A friend of mine recently moved to a much colder climate (alaska), and was forced to give up her beloved tortoise.

Now that she's all settled in, I was wondering if there is a tort or turt that is capable of surviving in much colder weather?


----------



## matt41gb (Jan 5, 2011)

There aren't any tortoises that are adapted at living in cold environments like Alaska. There is not enough sunlight most of the year to support their vitamin D requirements. Russian tortoises may be your best bet to keep in Alaska, but they do need warmth and sunlight.
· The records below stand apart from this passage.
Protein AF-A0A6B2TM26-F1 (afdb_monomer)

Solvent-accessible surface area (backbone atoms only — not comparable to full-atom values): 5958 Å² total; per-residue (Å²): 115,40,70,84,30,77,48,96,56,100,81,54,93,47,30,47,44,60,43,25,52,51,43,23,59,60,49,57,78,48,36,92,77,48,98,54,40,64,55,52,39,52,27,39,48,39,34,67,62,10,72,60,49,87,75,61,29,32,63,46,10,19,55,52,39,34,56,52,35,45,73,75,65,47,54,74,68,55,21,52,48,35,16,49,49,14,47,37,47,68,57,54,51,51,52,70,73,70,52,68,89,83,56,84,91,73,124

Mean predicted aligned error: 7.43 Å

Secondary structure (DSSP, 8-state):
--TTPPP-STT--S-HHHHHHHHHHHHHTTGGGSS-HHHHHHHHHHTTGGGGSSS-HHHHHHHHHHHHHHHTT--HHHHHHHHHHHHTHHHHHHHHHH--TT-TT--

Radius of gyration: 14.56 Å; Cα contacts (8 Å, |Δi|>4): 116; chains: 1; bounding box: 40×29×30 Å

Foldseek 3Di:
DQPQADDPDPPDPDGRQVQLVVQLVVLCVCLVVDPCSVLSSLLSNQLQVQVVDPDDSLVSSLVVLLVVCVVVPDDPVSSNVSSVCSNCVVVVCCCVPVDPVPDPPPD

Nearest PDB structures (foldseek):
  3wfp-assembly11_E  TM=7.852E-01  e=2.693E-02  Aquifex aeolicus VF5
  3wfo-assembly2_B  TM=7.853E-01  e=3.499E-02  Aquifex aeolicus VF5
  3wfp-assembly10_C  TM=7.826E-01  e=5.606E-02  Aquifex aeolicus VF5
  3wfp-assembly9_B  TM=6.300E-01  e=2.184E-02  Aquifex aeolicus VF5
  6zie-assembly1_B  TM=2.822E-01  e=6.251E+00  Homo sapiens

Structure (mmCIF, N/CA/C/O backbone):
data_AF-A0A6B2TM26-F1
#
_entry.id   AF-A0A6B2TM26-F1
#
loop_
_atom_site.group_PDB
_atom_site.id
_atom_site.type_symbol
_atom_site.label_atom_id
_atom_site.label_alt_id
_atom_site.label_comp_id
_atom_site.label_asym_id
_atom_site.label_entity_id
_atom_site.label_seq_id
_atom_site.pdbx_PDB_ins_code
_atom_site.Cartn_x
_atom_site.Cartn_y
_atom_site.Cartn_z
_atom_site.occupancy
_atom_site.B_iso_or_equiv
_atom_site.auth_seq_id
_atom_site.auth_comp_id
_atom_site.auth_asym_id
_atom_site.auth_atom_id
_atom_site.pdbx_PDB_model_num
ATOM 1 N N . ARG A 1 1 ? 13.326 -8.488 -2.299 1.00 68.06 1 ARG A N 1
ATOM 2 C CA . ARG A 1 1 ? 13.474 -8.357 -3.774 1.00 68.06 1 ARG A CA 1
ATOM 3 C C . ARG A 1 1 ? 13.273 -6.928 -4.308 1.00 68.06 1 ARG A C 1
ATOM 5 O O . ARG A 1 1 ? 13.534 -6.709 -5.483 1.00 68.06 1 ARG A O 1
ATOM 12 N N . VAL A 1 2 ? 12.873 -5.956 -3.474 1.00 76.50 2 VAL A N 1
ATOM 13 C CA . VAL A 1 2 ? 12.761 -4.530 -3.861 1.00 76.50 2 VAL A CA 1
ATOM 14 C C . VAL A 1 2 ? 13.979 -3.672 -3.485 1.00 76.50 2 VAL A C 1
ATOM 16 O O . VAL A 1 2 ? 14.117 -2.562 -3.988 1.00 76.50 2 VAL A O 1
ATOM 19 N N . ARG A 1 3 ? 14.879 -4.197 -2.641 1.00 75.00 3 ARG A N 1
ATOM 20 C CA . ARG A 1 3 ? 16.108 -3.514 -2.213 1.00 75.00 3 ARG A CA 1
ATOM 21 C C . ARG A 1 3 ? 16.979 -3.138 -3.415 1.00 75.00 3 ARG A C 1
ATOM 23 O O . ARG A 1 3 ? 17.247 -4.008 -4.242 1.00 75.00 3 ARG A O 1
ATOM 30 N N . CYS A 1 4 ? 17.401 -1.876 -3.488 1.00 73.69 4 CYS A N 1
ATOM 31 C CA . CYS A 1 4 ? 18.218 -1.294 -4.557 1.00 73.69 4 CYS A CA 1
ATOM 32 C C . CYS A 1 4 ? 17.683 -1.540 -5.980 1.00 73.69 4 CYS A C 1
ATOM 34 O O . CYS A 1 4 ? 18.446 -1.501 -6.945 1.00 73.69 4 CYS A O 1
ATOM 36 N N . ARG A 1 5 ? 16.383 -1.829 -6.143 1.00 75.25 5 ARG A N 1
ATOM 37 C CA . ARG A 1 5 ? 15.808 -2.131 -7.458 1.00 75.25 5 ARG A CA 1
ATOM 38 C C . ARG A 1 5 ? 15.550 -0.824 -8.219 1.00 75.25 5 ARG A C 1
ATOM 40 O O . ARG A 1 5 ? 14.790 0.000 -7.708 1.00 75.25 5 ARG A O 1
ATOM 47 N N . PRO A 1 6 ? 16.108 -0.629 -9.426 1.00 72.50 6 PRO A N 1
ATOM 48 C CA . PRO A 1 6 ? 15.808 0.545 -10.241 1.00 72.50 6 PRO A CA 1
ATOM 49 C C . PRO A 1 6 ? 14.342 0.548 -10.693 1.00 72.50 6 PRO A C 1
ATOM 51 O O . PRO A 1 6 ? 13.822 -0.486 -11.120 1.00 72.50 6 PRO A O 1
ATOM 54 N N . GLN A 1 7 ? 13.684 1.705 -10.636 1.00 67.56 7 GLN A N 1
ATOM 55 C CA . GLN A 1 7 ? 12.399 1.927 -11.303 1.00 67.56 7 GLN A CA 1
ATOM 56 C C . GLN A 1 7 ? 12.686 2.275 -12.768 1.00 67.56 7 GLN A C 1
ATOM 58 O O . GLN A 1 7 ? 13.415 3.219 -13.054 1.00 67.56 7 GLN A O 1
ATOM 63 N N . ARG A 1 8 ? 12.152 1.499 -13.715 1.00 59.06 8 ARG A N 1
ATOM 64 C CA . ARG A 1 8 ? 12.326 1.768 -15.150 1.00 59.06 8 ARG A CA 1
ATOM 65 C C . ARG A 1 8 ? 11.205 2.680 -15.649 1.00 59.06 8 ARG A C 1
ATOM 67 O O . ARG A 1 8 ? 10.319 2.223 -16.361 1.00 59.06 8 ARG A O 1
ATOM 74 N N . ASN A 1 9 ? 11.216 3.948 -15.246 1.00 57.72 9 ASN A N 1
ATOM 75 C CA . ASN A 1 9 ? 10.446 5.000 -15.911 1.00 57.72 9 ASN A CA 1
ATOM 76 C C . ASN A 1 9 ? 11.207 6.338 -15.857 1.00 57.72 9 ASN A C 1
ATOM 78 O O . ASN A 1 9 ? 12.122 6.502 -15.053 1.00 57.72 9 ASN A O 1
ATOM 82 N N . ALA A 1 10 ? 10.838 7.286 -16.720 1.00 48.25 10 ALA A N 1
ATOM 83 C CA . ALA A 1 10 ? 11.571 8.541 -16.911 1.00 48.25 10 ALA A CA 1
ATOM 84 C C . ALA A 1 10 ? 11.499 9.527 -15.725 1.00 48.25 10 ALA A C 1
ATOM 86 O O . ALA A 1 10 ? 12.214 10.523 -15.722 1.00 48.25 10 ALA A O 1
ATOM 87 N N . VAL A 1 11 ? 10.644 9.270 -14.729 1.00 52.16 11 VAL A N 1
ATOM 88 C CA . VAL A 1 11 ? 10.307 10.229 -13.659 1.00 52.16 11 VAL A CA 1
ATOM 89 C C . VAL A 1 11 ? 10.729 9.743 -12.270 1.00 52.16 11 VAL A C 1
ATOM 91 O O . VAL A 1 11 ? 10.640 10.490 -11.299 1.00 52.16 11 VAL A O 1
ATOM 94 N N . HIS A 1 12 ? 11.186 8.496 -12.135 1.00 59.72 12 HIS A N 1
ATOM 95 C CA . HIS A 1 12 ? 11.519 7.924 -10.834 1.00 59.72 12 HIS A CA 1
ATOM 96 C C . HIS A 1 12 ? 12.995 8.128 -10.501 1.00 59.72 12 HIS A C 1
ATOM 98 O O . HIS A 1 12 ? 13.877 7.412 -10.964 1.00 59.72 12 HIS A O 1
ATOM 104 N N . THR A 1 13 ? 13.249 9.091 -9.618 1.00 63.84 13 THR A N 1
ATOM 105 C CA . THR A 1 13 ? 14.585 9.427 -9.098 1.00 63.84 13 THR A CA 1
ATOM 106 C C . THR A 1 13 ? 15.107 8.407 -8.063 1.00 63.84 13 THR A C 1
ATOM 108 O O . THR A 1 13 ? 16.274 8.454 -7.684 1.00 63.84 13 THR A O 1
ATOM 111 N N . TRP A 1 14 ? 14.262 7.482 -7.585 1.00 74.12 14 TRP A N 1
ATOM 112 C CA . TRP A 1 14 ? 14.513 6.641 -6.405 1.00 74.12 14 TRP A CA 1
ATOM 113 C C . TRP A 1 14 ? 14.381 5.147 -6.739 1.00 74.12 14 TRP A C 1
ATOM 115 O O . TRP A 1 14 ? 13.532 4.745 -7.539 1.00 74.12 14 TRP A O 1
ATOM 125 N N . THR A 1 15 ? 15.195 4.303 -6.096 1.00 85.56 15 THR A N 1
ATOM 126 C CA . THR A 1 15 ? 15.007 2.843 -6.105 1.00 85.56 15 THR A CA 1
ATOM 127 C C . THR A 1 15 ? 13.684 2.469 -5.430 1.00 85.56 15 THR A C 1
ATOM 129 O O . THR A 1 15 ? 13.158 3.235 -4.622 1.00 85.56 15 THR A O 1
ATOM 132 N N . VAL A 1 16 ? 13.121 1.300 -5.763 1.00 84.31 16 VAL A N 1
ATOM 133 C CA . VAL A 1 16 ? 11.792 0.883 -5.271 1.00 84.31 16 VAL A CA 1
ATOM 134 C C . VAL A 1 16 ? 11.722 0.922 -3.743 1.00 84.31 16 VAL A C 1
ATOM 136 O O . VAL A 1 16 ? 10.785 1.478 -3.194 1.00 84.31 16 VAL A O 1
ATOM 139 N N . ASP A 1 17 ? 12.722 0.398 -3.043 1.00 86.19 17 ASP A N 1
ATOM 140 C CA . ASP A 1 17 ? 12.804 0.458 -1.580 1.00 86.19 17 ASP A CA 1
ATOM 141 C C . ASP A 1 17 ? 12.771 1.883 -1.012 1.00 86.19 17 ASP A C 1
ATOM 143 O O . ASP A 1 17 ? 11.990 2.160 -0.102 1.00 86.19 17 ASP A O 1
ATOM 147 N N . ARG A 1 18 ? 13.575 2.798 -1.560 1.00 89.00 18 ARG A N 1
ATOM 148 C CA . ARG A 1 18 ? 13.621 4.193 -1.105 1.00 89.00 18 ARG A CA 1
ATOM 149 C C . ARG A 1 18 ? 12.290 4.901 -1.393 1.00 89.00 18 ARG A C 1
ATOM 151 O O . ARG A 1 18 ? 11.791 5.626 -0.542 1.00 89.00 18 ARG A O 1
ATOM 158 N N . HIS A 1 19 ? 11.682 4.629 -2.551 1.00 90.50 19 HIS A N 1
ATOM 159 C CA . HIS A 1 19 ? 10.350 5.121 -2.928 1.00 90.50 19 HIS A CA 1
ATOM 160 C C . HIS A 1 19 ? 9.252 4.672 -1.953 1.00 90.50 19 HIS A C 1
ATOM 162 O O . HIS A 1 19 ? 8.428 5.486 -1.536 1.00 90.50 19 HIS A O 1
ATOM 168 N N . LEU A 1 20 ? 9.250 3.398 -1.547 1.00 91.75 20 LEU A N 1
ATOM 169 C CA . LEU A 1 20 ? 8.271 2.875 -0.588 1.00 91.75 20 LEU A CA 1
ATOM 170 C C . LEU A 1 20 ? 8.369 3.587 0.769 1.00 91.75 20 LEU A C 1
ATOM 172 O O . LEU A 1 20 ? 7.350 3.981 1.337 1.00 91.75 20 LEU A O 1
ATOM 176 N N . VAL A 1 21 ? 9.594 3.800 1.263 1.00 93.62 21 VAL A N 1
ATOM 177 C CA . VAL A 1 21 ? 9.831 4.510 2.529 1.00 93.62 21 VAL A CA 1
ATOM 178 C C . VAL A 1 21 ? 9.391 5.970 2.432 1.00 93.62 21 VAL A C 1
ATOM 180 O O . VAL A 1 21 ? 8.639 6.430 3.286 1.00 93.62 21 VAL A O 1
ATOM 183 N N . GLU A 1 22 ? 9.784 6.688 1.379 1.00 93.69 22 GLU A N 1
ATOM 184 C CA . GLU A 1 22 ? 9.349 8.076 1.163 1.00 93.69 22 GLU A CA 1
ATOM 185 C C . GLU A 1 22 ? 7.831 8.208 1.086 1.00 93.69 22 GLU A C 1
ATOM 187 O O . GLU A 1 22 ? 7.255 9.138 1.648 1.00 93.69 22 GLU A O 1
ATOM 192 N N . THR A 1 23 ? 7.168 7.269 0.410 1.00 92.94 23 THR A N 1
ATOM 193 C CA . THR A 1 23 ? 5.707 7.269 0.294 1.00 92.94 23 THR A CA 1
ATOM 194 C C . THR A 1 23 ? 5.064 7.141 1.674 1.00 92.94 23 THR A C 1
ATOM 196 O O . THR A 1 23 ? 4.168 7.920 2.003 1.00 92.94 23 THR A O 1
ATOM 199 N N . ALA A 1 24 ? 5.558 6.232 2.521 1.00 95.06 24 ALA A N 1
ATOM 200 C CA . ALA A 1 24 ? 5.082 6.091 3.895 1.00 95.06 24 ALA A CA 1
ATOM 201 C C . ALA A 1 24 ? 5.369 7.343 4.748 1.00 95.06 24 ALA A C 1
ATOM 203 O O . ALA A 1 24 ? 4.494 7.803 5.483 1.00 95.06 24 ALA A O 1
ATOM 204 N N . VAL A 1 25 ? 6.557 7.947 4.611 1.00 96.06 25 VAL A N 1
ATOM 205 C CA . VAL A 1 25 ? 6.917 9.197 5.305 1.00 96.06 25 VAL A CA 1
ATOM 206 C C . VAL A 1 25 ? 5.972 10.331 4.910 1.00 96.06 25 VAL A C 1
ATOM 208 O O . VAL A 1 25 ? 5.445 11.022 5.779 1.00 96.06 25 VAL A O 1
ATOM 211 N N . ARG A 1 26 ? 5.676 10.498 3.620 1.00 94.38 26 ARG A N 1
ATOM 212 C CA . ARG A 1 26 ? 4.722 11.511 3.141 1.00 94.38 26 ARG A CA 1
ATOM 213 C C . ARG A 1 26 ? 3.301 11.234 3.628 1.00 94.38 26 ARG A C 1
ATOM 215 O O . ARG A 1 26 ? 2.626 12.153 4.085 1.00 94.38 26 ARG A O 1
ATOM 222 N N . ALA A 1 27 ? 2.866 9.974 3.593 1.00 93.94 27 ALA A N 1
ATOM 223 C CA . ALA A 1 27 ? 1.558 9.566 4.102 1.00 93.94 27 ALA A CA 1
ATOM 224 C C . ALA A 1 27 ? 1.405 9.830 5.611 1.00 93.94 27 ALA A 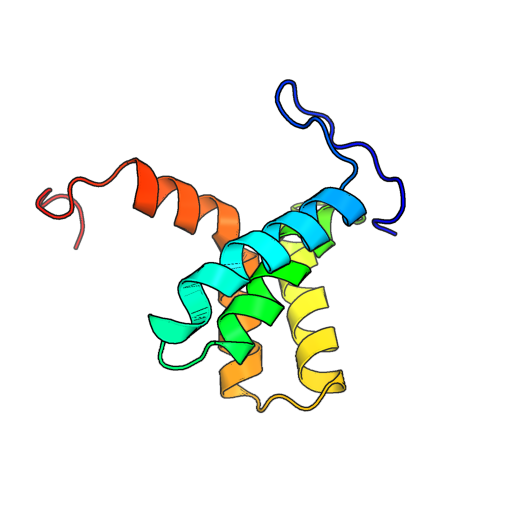C 1
ATOM 226 O O . ALA A 1 27 ? 0.302 10.129 6.069 1.00 93.94 27 ALA A O 1
ATOM 227 N N . SER A 1 28 ? 2.499 9.803 6.385 1.00 95.81 28 SER A N 1
ATOM 228 C CA . SER A 1 28 ? 2.467 10.079 7.829 1.00 95.81 28 SER A CA 1
ATOM 229 C C . SER A 1 28 ? 1.885 11.454 8.176 1.00 95.81 28 SER A C 1
ATOM 231 O O . SER A 1 28 ? 1.176 11.588 9.176 1.00 95.81 28 SER A O 1
ATOM 233 N N . ALA A 1 29 ? 2.067 12.452 7.305 1.00 96.12 29 ALA A N 1
ATOM 234 C CA . ALA A 1 29 ? 1.501 13.789 7.477 1.00 96.12 29 ALA A CA 1
ATOM 235 C C . ALA A 1 29 ? -0.041 13.814 7.407 1.00 96.12 29 ALA A C 1
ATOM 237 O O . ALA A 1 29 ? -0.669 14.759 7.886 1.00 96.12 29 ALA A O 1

They would have to stay inside most of the year under artificial lights to give them the sense of a normal day and normal night. The length of days and nights would probably stress any tortoise out I'm sure. 

-Matt


----------



## PeanutbuttER (Jan 5, 2011)

I agree with Matt. A Russian is probably your best bet. It stays small, can hibernate, and does well indoors.


----------



## GBtortoises (Jan 6, 2011)

Russians, Hermann's & Ibera Greeks all stay small as adults (compared to most other species) and could be kept outdoors for short periods in Alaska. But they will still have to have their heat and daylight duration requirements met in order to kept healthy and active. Bottom line is that they are going to have to be kept indoors most of the year with additional lighting and heating that far north.


----------